What the task asks:
From the records below, transcribe only the lines running from the one with "ATOM 20 C CA" through the one with "ATOM 63 N N". Keep both of those end lines.

(Records from a data collection)

= Beginning of Section =

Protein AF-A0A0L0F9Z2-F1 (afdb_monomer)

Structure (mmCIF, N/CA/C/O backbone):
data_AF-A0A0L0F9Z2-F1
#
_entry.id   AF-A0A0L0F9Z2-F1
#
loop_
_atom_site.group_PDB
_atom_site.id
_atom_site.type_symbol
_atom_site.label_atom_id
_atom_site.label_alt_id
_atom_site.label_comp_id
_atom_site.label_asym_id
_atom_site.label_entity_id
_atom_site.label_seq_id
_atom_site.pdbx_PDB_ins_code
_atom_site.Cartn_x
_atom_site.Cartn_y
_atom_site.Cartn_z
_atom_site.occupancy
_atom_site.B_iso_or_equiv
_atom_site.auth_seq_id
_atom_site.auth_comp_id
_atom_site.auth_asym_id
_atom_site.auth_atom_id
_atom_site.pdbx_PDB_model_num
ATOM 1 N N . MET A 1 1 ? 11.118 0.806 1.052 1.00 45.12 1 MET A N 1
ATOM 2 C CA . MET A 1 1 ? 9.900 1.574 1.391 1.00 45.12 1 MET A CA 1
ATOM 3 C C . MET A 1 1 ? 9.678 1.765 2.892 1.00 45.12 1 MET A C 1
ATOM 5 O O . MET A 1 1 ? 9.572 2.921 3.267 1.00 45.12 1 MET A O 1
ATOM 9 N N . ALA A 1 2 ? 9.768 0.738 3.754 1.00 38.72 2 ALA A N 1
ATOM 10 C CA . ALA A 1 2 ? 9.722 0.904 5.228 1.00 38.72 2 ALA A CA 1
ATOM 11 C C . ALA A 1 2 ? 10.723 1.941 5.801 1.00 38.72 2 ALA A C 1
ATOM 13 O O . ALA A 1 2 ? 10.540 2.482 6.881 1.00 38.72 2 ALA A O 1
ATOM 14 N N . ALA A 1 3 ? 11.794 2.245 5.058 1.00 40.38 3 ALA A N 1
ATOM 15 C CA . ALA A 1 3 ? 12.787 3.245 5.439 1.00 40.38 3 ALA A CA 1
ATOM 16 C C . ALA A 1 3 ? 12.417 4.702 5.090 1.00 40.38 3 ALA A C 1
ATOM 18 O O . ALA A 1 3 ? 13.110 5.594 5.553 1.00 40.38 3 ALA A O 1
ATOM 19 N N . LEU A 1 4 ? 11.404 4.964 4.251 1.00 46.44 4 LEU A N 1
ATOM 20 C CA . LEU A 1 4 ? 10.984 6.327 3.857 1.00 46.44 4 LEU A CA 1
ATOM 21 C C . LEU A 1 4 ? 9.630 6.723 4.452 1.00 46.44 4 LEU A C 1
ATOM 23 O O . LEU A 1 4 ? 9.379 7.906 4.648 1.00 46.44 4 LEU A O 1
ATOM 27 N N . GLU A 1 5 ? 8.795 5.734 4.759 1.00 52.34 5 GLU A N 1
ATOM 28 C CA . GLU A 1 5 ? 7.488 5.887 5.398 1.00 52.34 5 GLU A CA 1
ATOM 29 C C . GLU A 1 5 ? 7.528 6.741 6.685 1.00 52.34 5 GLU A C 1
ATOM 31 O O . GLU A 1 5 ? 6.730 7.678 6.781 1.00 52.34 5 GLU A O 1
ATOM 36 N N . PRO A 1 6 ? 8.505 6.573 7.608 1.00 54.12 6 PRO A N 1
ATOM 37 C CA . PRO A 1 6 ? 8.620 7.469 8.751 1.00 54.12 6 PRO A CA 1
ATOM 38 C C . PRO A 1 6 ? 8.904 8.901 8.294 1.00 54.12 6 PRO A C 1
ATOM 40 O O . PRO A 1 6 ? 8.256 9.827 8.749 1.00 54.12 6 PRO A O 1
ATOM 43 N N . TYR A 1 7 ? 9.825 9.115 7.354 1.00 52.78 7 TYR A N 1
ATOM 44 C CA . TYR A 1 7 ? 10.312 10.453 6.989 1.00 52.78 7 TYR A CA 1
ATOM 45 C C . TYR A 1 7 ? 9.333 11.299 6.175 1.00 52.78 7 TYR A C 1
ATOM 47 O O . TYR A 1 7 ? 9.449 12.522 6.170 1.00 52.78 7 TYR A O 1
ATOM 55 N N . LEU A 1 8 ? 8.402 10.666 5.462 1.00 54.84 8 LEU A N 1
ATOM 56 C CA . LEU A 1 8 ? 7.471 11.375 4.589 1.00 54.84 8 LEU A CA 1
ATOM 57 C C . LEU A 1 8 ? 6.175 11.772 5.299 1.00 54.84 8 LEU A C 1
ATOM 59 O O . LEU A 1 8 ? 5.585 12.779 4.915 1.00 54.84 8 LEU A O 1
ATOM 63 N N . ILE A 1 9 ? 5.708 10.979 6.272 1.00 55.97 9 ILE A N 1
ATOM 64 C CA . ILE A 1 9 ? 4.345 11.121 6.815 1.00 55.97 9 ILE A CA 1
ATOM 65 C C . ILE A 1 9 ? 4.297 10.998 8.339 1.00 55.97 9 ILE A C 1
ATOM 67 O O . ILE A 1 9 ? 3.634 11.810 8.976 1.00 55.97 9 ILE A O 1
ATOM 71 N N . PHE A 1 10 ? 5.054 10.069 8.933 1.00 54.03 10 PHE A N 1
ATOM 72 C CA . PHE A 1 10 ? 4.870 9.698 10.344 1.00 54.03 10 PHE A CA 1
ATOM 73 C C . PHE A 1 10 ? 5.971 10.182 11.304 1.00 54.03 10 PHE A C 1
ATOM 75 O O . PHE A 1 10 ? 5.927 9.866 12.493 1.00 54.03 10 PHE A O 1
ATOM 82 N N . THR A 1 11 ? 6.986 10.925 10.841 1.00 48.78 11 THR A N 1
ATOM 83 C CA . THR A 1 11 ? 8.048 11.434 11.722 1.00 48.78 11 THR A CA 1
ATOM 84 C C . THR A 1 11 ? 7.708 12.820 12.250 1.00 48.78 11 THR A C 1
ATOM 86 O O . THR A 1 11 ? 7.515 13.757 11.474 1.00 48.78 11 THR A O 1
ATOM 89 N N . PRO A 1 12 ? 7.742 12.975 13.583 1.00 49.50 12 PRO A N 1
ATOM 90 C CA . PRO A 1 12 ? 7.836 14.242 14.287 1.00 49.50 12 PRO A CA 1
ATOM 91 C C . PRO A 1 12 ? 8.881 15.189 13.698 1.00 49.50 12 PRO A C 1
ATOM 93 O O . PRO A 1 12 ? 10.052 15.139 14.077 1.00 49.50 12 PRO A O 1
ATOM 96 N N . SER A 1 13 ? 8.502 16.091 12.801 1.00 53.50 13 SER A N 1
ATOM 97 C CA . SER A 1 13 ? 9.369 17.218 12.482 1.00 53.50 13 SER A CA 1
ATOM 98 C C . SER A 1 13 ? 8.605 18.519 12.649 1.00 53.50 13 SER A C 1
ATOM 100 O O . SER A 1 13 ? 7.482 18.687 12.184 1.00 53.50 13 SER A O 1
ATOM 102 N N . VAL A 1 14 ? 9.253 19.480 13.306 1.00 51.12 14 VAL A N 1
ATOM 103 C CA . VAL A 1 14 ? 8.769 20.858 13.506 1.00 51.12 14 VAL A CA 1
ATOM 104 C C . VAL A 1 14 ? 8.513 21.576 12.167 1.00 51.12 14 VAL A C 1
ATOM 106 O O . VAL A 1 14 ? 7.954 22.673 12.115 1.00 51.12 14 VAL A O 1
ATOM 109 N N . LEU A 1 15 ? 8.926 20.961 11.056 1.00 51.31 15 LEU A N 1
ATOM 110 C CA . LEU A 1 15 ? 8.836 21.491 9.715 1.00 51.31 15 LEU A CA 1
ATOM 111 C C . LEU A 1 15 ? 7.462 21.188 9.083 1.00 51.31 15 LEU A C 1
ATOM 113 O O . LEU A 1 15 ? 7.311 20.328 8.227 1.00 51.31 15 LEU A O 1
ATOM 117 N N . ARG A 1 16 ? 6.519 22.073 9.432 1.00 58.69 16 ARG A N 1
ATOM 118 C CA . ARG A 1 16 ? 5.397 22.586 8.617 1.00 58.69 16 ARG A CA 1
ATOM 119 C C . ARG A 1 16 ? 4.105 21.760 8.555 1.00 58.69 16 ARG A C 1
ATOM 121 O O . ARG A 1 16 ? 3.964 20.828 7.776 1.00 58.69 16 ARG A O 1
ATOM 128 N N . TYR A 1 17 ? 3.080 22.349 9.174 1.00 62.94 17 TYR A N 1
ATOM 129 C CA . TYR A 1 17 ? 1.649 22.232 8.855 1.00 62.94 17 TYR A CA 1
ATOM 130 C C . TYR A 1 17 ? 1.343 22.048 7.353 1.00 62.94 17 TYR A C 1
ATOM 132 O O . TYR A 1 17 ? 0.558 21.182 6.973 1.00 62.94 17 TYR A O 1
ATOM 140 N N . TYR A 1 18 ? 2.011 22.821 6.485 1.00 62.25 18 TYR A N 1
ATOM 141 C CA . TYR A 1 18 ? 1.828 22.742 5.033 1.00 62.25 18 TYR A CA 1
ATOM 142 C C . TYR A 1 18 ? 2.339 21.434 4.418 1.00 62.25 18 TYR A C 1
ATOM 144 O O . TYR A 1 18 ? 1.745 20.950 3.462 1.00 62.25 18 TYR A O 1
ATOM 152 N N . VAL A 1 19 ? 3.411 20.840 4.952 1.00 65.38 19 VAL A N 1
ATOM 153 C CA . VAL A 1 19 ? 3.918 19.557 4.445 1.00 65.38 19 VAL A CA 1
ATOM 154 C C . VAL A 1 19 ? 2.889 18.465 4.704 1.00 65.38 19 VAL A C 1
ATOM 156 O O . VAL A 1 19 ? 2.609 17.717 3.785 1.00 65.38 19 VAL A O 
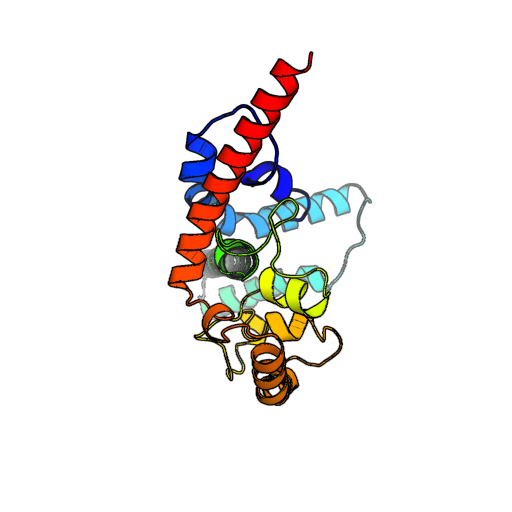1
ATOM 159 N N . HIS A 1 20 ? 2.240 18.446 5.871 1.00 64.69 20 HIS A N 1
ATOM 160 C CA . HIS A 1 20 ? 1.167 17.489 6.171 1.00 64.69 20 HIS A CA 1
ATOM 161 C C . HIS A 1 20 ? -0.119 17.738 5.365 1.00 64.69 20 HIS A C 1
ATOM 163 O O . HIS A 1 20 ? -0.767 16.783 4.947 1.00 64.69 20 HIS A O 1
ATOM 169 N N . HIS A 1 21 ? -0.456 19.000 5.072 1.00 67.62 21 HIS A N 1
ATOM 170 C CA . HIS A 1 21 ? -1.611 19.342 4.225 1.00 67.62 21 HIS A CA 1
ATOM 171 C C . HIS A 1 21 ? -1.409 18.982 2.748 1.00 67.62 21 HIS A C 1
ATOM 173 O O . HIS A 1 21 ? -2.374 18.675 2.052 1.00 67.62 21 HIS A O 1
ATOM 179 N N . PHE A 1 22 ? -0.165 19.011 2.263 1.00 71.56 22 PHE A N 1
ATOM 180 C CA . PHE A 1 22 ? 0.179 18.668 0.881 1.00 71.56 22 PHE A CA 1
ATOM 181 C C . PHE A 1 22 ? 0.904 17.320 0.754 1.00 71.56 22 PHE A C 1
ATOM 183 O O . PHE A 1 22 ? 1.290 16.947 -0.352 1.00 71.56 22 PHE A O 1
ATOM 190 N N . ALA A 1 23 ? 1.074 16.559 1.841 1.00 70.25 23 ALA A N 1
ATOM 191 C CA . ALA A 1 23 ? 1.779 15.271 1.854 1.00 70.25 23 ALA A CA 1
ATOM 192 C C . ALA A 1 23 ? 1.140 14.289 0.872 1.00 70.25 23 ALA A C 1
ATOM 194 O O . ALA A 1 23 ? 1.831 13.647 0.079 1.00 70.25 23 ALA A O 1
ATOM 195 N N . SER A 1 24 ? -0.193 14.261 0.859 1.00 68.69 24 SER A N 1
ATOM 196 C CA . SER A 1 24 ? -0.990 13.477 -0.080 1.00 68.69 24 SER A CA 1
A
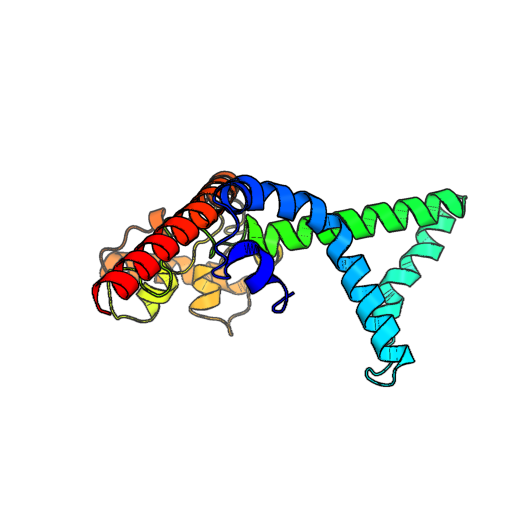TOM 197 C C . SER A 1 24 ? -0.795 13.887 -1.538 1.00 68.69 24 SER A C 1
ATOM 199 O O . SER A 1 24 ? -1.040 13.070 -2.410 1.00 68.69 24 SER A O 1
ATOM 201 N N . VAL A 1 25 ? -0.321 15.102 -1.830 1.00 74.81 25 VAL A N 1
ATOM 202 C CA . VAL A 1 25 ? 0.037 15.553 -3.185 1.00 74.81 25 VAL A CA 1
ATOM 203 C C . VAL A 1 25 ? 1.492 15.208 -3.499 1.00 74.81 25 VAL A C 1
ATOM 205 O O . VAL A 1 25 ? 1.790 14.687 -4.574 1.00 74.81 25 VAL A O 1
ATOM 208 N N . TYR A 1 26 ? 2.411 15.436 -2.558 1.00 74.00 26 TYR A N 1
ATOM 209 C CA . TYR A 1 26 ? 3.827 15.102 -2.731 1.00 74.00 26 TYR A CA 1
ATOM 210 C C . TYR A 1 26 ? 4.043 13.609 -2.967 1.00 74.00 26 TYR A C 1
ATOM 212 O O . TYR A 1 26 ? 4.835 13.239 -3.836 1.00 74.00 26 TYR A O 1
ATOM 220 N N . ILE A 1 27 ? 3.309 12.749 -2.255 1.00 76.69 27 ILE A N 1
ATOM 221 C CA . ILE A 1 27 ? 3.420 11.301 -2.431 1.00 76.69 27 ILE A CA 1
ATOM 222 C C . ILE A 1 27 ? 3.037 10.877 -3.852 1.00 76.69 27 ILE A C 1
ATOM 224 O O . ILE A 1 27 ? 3.691 10.005 -4.411 1.00 76.69 27 ILE A O 1
ATOM 228 N N . GLN A 1 28 ? 2.075 11.555 -4.487 1.00 80.25 28 GLN A N 1
ATOM 229 C CA . GLN A 1 28 ? 1.641 11.261 -5.859 1.00 80.25 28 GLN A CA 1
ATOM 230 C C . GLN A 1 28 ? 2.715 11.601 -6.888 1.00 80.25 28 GLN A C 1
ATOM 232 O O . GLN A 1 28 ? 2.920 10.849 -7.839 1.00 80.25 28 GLN A O 1
ATOM 237 N N . LEU A 1 29 ? 3.431 12.709 -6.679 1.00 78.81 29 LEU A N 1
ATOM 238 C CA . LEU A 1 29 ? 4.540 13.115 -7.544 1.00 78.81 29 LEU A CA 1
ATOM 239 C C . LEU A 1 29 ? 5.726 12.153 -7.427 1.00 78.81 29 LEU A C 1
ATOM 241 O O . LEU A 1 29 ? 6.379 11.840 -8.421 1.00 78.81 29 LEU A O 1
ATOM 245 N N . LEU A 1 30 ? 5.996 11.663 -6.218 1.00 80.88 30 LEU A N 1
ATOM 246 C CA . LEU A 1 30 ? 7.090 10.727 -5.967 1.00 80.88 30 LEU A CA 1
ATOM 247 C C . LEU A 1 30 ? 6.746 9.294 -6.385 1.00 80.88 30 LEU A C 1
ATOM 249 O O . LEU A 1 30 ? 7.644 8.546 -6.776 1.00 80.88 30 LEU A O 1
ATOM 253 N N . ALA A 1 31 ? 5.466 8.916 -6.348 1.00 84.06 31 ALA A N 1
ATOM 254 C CA . ALA A 1 31 ? 5.005 7.548 -6.556 1.00 84.06 31 ALA A CA 1
ATOM 255 C C . ALA A 1 31 ? 5.467 6.947 -7.891 1.00 84.06 31 ALA A C 1
ATOM 257 O O . ALA A 1 31 ? 5.827 5.775 -7.924 1.00 84.06 31 ALA A O 1
ATOM 258 N N . GLY A 1 32 ? 5.552 7.737 -8.967 1.00 85.94 32 GLY A N 1
ATOM 259 C CA . GLY A 1 32 ? 6.039 7.261 -10.269 1.00 85.94 32 GLY A CA 1
ATOM 260 C C . GLY A 1 32 ? 7.555 7.033 -10.355 1.00 85.94 32 GLY A C 1
ATOM 261 O O . GLY A 1 32 ? 8.024 6.363 -11.270 1.00 85.94 32 GLY A O 1
ATOM 262 N N . ILE A 1 33 ? 8.339 7.573 -9.416 1.00 87.44 33 ILE A N 1
ATOM 263 C CA . ILE A 1 33 ? 9.812 7.543 -9.462 1.00 87.44 33 ILE A CA 1
ATOM 264 C C . ILE A 1 33 ? 10.397 6.481 -8.512 1.00 87.44 33 ILE A C 1
ATOM 266 O O . ILE A 1 33 ? 11.526 6.022 -8.696 1.00 87.44 33 ILE A O 1
ATOM 270 N N . LEU A 1 34 ? 9.635 6.041 -7.507 1.00 85.31 34 LEU A N 1
ATOM 271 C CA . LEU A 1 34 ? 10.138 5.173 -6.435 1.00 85.31 34 LEU A CA 1
ATOM 272 C C . LEU A 1 34 ? 10.719 3.840 -6.927 1.00 85.31 34 LEU A C 1
ATOM 274 O O . LEU A 1 34 ? 11.779 3.438 -6.443 1.00 85.31 34 LEU A O 1
ATOM 278 N N . MET A 1 35 ? 10.109 3.178 -7.915 1.00 85.94 35 MET A N 1
ATOM 279 C CA . MET A 1 35 ? 10.694 1.955 -8.483 1.00 85.94 35 MET A CA 1
ATOM 280 C C . MET A 1 35 ? 12.057 2.198 -9.142 1.00 85.94 35 MET A C 1
ATOM 282 O O . MET A 1 35 ? 12.931 1.336 -9.051 1.00 85.94 35 MET A O 1
ATOM 286 N N . TYR A 1 36 ? 12.286 3.356 -9.765 1.00 89.94 36 TYR A N 1
ATOM 287 C CA . TYR A 1 36 ? 13.601 3.694 -10.322 1.00 89.94 36 TYR A CA 1
ATOM 288 C C . TYR A 1 36 ? 14.641 3.910 -9.229 1.00 89.94 36 TYR A C 1
ATOM 290 O O . TYR A 1 36 ? 15.776 3.452 -9.354 1.00 89.94 36 TYR A O 1
ATOM 298 N N . ILE A 1 37 ? 14.247 4.558 -8.130 1.00 89.62 37 ILE A N 1
ATOM 299 C CA . ILE A 1 37 ? 15.117 4.756 -6.967 1.00 89.62 37 ILE A CA 1
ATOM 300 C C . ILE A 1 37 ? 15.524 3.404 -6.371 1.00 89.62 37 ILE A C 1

= End of Section =

Task answer:
ATOM 20 C CA . LEU A 1 4 ? 10.984 6.327 3.857 1.00 46.44 4 LEU A CA 1
ATOM 21 C C . LEU A 1 4 ? 9.630 6.723 4.452 1.00 46.44 4 LEU A C 1
ATOM 23 O O . LEU A 1 4 ? 9.379 7.906 4.648 1.00 46.44 4 LEU A O 1
ATOM 27 N N . GLU A 1 5 ? 8.795 5.734 4.759 1.00 52.34 5 GLU A N 1
ATOM 28 C CA . GLU A 1 5 ? 7.488 5.887 5.398 1.00 52.34 5 GLU A CA 1
ATOM 29 C C . GLU A 1 5 ? 7.528 6.741 6.685 1.00 52.34 5 GLU A C 1
ATOM 31 O O . GLU A 1 5 ? 6.730 7.678 6.781 1.00 52.34 5 GLU A O 1
ATOM 36 N N . PRO A 1 6 ? 8.505 6.573 7.608 1.00 54.12 6 PRO A N 1
ATOM 37 C CA . PRO A 1 6 ? 8.620 7.469 8.751 1.00 54.12 6 PRO A CA 1
ATOM 38 C C . PRO A 1 6 ? 8.904 8.901 8.294 1.00 54.12 6 PRO A C 1
ATOM 40 O O . PRO A 1 6 ? 8.256 9.827 8.749 1.00 54.12 6 PRO A O 1
ATOM 43 N N . TYR A 1 7 ? 9.825 9.115 7.354 1.00 52.78 7 TYR A N 1
ATOM 44 C CA . TYR A 1 7 ? 10.312 10.453 6.989 1.00 52.78 7 TYR A CA 1
ATOM 45 C C . TYR A 1 7 ? 9.333 11.299 6.175 1.00 52.78 7 TYR A C 1
ATOM 47 O O . TYR A 1 7 ? 9.449 12.522 6.170 1.00 52.78 7 TYR A O 1
ATOM 55 N N . LEU A 1 8 ? 8.402 10.666 5.462 1.00 54.84 8 LEU A N 1
ATOM 56 C CA . LEU A 1 8 ? 7.471 11.375 4.589 1.00 54.84 8 LEU A CA 1
ATOM 57 C C . LEU A 1 8 ? 6.175 11.772 5.299 1.00 54.84 8 LEU A C 1
ATOM 59 O O . LEU A 1 8 ? 5.585 12.779 4.915 1.00 54.84 8 LEU A O 1
ATOM 63 N N . ILE A 1 9 ? 5.708 10.979 6.272 1.00 55.97 9 ILE A N 1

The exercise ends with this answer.